AVAILABLE DATA Block Start

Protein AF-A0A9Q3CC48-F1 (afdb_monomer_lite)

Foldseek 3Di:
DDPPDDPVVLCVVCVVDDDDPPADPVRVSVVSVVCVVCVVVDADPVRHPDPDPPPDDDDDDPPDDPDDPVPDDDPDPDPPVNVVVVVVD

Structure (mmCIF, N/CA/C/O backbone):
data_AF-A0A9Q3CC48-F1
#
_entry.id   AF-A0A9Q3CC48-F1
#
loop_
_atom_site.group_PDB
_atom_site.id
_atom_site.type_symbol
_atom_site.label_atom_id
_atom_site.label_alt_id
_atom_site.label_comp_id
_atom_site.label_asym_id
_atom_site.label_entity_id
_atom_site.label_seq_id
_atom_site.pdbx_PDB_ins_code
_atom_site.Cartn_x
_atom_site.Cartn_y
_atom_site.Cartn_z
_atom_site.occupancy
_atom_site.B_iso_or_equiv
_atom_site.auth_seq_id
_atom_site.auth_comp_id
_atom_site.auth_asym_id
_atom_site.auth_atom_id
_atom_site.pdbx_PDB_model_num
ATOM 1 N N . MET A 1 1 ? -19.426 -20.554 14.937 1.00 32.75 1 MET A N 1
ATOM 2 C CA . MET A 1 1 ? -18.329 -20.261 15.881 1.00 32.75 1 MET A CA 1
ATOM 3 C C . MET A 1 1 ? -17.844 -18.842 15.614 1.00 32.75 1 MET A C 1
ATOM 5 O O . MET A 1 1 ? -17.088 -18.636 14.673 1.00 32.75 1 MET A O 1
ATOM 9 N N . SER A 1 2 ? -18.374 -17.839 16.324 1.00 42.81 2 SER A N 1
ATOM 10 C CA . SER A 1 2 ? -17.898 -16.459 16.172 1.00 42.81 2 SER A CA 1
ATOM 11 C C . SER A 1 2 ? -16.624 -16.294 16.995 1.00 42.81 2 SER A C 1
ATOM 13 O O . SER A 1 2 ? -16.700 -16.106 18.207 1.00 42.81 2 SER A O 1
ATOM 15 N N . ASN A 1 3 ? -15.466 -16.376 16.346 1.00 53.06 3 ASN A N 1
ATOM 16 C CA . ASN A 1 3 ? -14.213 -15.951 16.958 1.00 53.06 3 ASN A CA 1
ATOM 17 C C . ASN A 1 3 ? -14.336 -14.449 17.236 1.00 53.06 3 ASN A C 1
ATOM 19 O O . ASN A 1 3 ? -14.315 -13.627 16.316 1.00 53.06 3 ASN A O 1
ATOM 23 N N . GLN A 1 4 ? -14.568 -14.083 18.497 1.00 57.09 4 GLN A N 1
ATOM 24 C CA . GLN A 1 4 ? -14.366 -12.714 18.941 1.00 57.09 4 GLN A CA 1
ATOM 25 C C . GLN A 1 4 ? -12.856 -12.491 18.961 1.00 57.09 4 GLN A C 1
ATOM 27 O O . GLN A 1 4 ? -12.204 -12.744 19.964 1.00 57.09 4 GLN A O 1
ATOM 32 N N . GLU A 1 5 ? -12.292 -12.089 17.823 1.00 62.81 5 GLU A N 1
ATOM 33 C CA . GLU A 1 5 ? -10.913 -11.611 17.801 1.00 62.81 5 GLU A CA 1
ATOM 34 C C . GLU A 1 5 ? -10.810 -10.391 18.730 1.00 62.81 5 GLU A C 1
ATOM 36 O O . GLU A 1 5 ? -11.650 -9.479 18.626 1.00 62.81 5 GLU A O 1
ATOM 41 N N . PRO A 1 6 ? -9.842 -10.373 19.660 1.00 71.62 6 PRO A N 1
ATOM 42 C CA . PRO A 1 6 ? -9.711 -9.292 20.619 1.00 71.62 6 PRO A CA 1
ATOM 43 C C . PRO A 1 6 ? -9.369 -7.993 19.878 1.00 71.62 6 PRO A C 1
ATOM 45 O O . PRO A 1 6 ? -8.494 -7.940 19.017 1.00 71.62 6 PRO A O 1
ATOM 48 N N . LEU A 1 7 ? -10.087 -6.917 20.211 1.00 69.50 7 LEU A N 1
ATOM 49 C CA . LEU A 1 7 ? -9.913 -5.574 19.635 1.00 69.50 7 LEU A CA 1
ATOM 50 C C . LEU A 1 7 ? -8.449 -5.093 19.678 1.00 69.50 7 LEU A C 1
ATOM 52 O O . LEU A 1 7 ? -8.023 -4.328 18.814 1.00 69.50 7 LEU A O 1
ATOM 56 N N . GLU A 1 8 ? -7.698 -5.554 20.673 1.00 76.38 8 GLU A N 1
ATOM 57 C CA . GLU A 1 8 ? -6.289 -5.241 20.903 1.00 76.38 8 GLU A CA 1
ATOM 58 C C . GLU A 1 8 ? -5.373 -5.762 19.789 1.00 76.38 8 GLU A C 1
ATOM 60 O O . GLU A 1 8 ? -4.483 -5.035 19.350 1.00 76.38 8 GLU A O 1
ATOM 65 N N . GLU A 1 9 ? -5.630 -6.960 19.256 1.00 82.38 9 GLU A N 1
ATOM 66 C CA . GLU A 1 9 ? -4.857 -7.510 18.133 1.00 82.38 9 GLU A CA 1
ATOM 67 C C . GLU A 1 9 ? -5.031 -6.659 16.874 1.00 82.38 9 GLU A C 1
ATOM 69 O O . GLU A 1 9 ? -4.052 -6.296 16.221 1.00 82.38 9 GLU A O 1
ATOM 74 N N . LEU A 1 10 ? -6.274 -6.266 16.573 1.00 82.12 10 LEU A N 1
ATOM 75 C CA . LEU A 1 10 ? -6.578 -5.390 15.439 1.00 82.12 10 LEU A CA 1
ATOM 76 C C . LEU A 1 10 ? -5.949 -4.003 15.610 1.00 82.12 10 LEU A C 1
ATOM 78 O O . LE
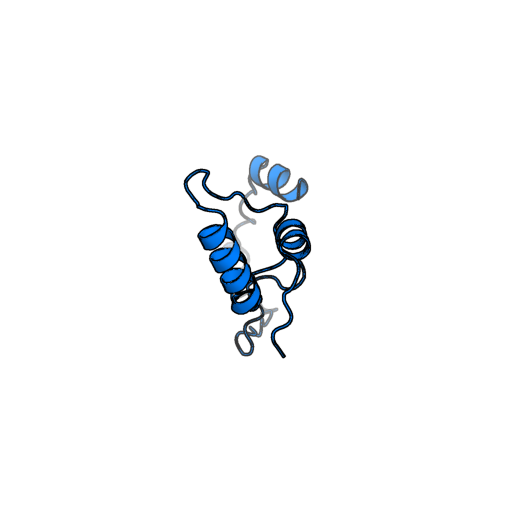U A 1 10 ? -5.473 -3.414 14.646 1.00 82.12 10 LEU A O 1
ATOM 82 N N . LEU A 1 11 ? -5.936 -3.455 16.823 1.00 81.31 11 LEU A N 1
ATOM 83 C CA . LEU A 1 11 ? -5.289 -2.167 17.075 1.00 81.31 11 LEU A CA 1
ATOM 84 C C . LEU A 1 11 ? -3.771 -2.243 16.898 1.00 81.31 11 LEU A C 1
ATOM 86 O O . LEU A 1 11 ? -3.184 -1.308 16.356 1.00 81.31 11 LEU A O 1
ATOM 90 N N . ASN A 1 12 ? -3.149 -3.353 17.299 1.00 84.12 12 ASN A N 1
ATOM 91 C CA . ASN A 1 12 ? -1.720 -3.569 17.104 1.00 84.12 12 ASN A CA 1
ATOM 92 C C . ASN A 1 12 ? -1.362 -3.747 15.615 1.00 84.12 12 ASN A C 1
ATOM 94 O O . ASN A 1 12 ? -0.359 -3.206 15.148 1.00 84.12 12 ASN A O 1
ATOM 98 N N . GLU A 1 13 ? -2.213 -4.436 14.847 1.00 83.12 13 GLU A N 1
ATOM 99 C CA . GLU A 1 13 ? -2.056 -4.602 13.394 1.00 83.12 13 GLU A CA 1
ATOM 100 C C . GLU A 1 13 ? -2.077 -3.249 12.657 1.00 83.12 13 GLU A C 1
ATOM 102 O O . GLU A 1 13 ? -1.270 -3.019 11.759 1.00 83.12 13 GLU A O 1
ATOM 107 N N . PHE A 1 14 ? -2.944 -2.320 13.075 1.00 84.38 14 PHE A N 1
ATOM 108 C CA . PHE A 1 14 ? -3.093 -0.989 12.469 1.00 84.38 14 PHE A CA 1
ATOM 109 C C . PHE A 1 14 ? -2.446 0.136 13.297 1.00 84.38 14 PHE A C 1
ATOM 111 O O . PHE A 1 14 ? -2.897 1.281 13.243 1.00 84.38 14 PHE A O 1
ATOM 118 N N . LYS A 1 15 ? -1.372 -0.156 14.044 1.00 83.06 15 LYS A N 1
ATOM 119 C CA . LYS A 1 15 ? -0.704 0.798 14.957 1.00 83.06 15 LYS A CA 1
ATOM 120 C C . LYS A 1 15 ? -0.189 2.081 14.292 1.00 83.06 15 LYS A C 1
ATOM 122 O O . LYS A 1 15 ? -0.118 3.119 14.937 1.00 83.06 15 LYS A O 1
ATOM 127 N N . GLN A 1 16 ? 0.163 2.008 13.009 1.00 81.50 16 GLN A N 1
ATOM 128 C CA . GLN A 1 16 ? 0.623 3.156 12.217 1.00 81.50 16 GLN A CA 1
ATOM 129 C C . GLN A 1 16 ? -0.538 3.977 11.628 1.00 81.50 16 GLN A C 1
ATOM 131 O O . GLN A 1 16 ? -0.326 5.072 11.114 1.00 81.50 16 GLN A O 1
ATOM 136 N N . GLY A 1 17 ? -1.768 3.460 11.681 1.00 81.06 17 GLY A N 1
ATOM 137 C CA . GLY A 1 17 ? -2.939 4.114 11.116 1.00 81.06 17 GLY A CA 1
ATOM 138 C C . GLY A 1 17 ? -3.441 5.250 12.002 1.00 81.06 17 GLY A C 1
ATOM 139 O O . GLY A 1 17 ? -3.717 5.056 13.187 1.00 81.06 17 GLY A O 1
ATOM 140 N N . GLN A 1 18 ? -3.632 6.430 11.416 1.00 83.19 18 GLN A N 1
ATOM 141 C CA . GLN A 1 18 ? -4.354 7.514 12.073 1.00 83.19 18 GLN A CA 1
ATOM 142 C C . GLN A 1 18 ? -5.859 7.369 11.825 1.00 83.19 18 GLN A C 1
ATOM 144 O O . GLN A 1 18 ? -6.312 7.224 10.691 1.00 83.19 18 GLN A O 1
ATOM 149 N N . PHE A 1 19 ? -6.643 7.410 12.900 1.00 84.25 19 PHE A N 1
ATOM 150 C CA . PHE A 1 19 ? -8.105 7.361 12.855 1.00 84.25 19 PHE A CA 1
ATOM 151 C C . PHE A 1 19 ? -8.665 8.695 13.336 1.00 84.25 19 PHE A C 1
ATOM 153 O O . PHE A 1 19 ? -8.083 9.328 14.216 1.00 84.25 19 PHE A O 1
ATOM 160 N N . SER A 1 20 ? -9.806 9.122 12.793 1.00 87.19 20 SER A N 1
ATOM 161 C CA . SER A 1 20 ? -10.428 10.362 13.253 1.00 87.19 20 SER A CA 1
ATOM 162 C C . SER A 1 20 ? -10.916 10.233 14.701 1.00 87.19 20 SER A C 1
ATOM 164 O O . SER A 1 20 ? -11.389 9.177 15.126 1.00 87.19 20 SER A O 1
ATOM 166 N N . ALA A 1 21 ? -10.828 11.326 15.462 1.00 85.88 21 ALA A N 1
ATOM 167 C CA . ALA A 1 21 ? -11.273 11.368 16.857 1.00 85.88 21 ALA A CA 1
ATOM 168 C C . ALA A 1 21 ? -12.804 11.244 17.010 1.00 85.88 21 ALA A C 1
ATOM 170 O O . ALA A 1 21 ? -13.295 10.884 18.073 1.00 85.88 21 ALA A O 1
ATOM 171 N N . ASN A 1 22 ? -13.560 11.488 15.934 1.00 91.56 22 ASN A N 1
ATOM 172 C CA . ASN A 1 22 ? -15.028 11.484 15.931 1.00 91.56 22 ASN A CA 1
ATOM 173 C C . ASN A 1 22 ? -15.639 10.071 15.839 1.00 91.56 22 ASN A C 1
ATOM 175 O O . ASN A 1 22 ? -16.859 9.913 15.843 1.00 91.56 22 ASN A O 1
ATOM 179 N N . LEU A 1 23 ? -14.806 9.038 15.701 1.00 86.56 23 LEU A N 1
ATOM 180 C CA . LEU A 1 23 ? -15.230 7.657 15.487 1.00 86.56 23 LEU A CA 1
ATOM 181 C C . LEU A 1 23 ? -15.571 6.983 16.823 1.00 86.56 23 LEU A C 1
ATOM 183 O O . LEU A 1 23 ? -14.720 6.840 17.701 1.00 86.56 23 LEU A O 1
ATOM 187 N N . THR A 1 24 ? -16.805 6.492 16.970 1.00 90.44 24 THR A N 1
ATOM 188 C CA . THR A 1 24 ? -17.192 5.727 18.170 1.00 90.44 24 THR A CA 1
ATOM 189 C C . THR A 1 24 ? -16.474 4.375 18.212 1.00 90.44 24 THR A C 1
ATOM 191 O O . THR A 1 24 ? -16.187 3.784 17.169 1.00 90.44 24 THR A O 1
ATOM 194 N N . SER A 1 25 ? -16.280 3.796 19.401 1.00 84.75 25 SER A N 1
ATOM 195 C CA . SER A 1 25 ? -15.573 2.511 19.569 1.00 84.75 25 SER A CA 1
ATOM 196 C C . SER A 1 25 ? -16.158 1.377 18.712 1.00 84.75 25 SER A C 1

AVAILABLE DATA Block End

(TASK DESCRIPTION) Copy out each line of the data above, exactly, if it lies between the line holding "ATOM 15 N N" and the line holding "ATOM 32 N N", inclusive; copy no other line.

(SOLUTION TO THIS EXERCISE)
ATOM 15 N N . ASN A 1 3 ? -15.466 -16.376 16.346 1.00 53.06 3 ASN A N 1
ATOM 16 C CA . ASN A 1 3 ? -14.213 -15.951 16.958 1.00 53.06 3 ASN A CA 1
ATOM 17 C C . ASN A 1 3 ? -14.336 -14.449 17.236 1.00 53.06 3 ASN A C 1
ATOM 19 O O . ASN A 1 3 ? -14.315 -13.627 16.316 1.00 53.06 3 ASN A O 1
ATOM 23 N N . GLN A 1 4 ? -14.568 -14.083 18.497 1.00 57.09 4 GLN A N 1
ATOM 24 C CA . GLN A 1 4 ? -14.366 -12.714 18.941 1.00 57.09 4 GLN A CA 1
ATOM 25 C C . GLN A 1 4 ? -12.856 -12.491 18.961 1.00 57.09 4 GLN A C 1
ATOM 27 O O . GLN A 1 4 ? -12.204 -12.744 19.964 1.00 57.09 4 GLN A O 1
ATOM 32 N N . GLU A 1 5 ? -12.292 -12.089 17.823 1.00 62.81 5 GLU A N 1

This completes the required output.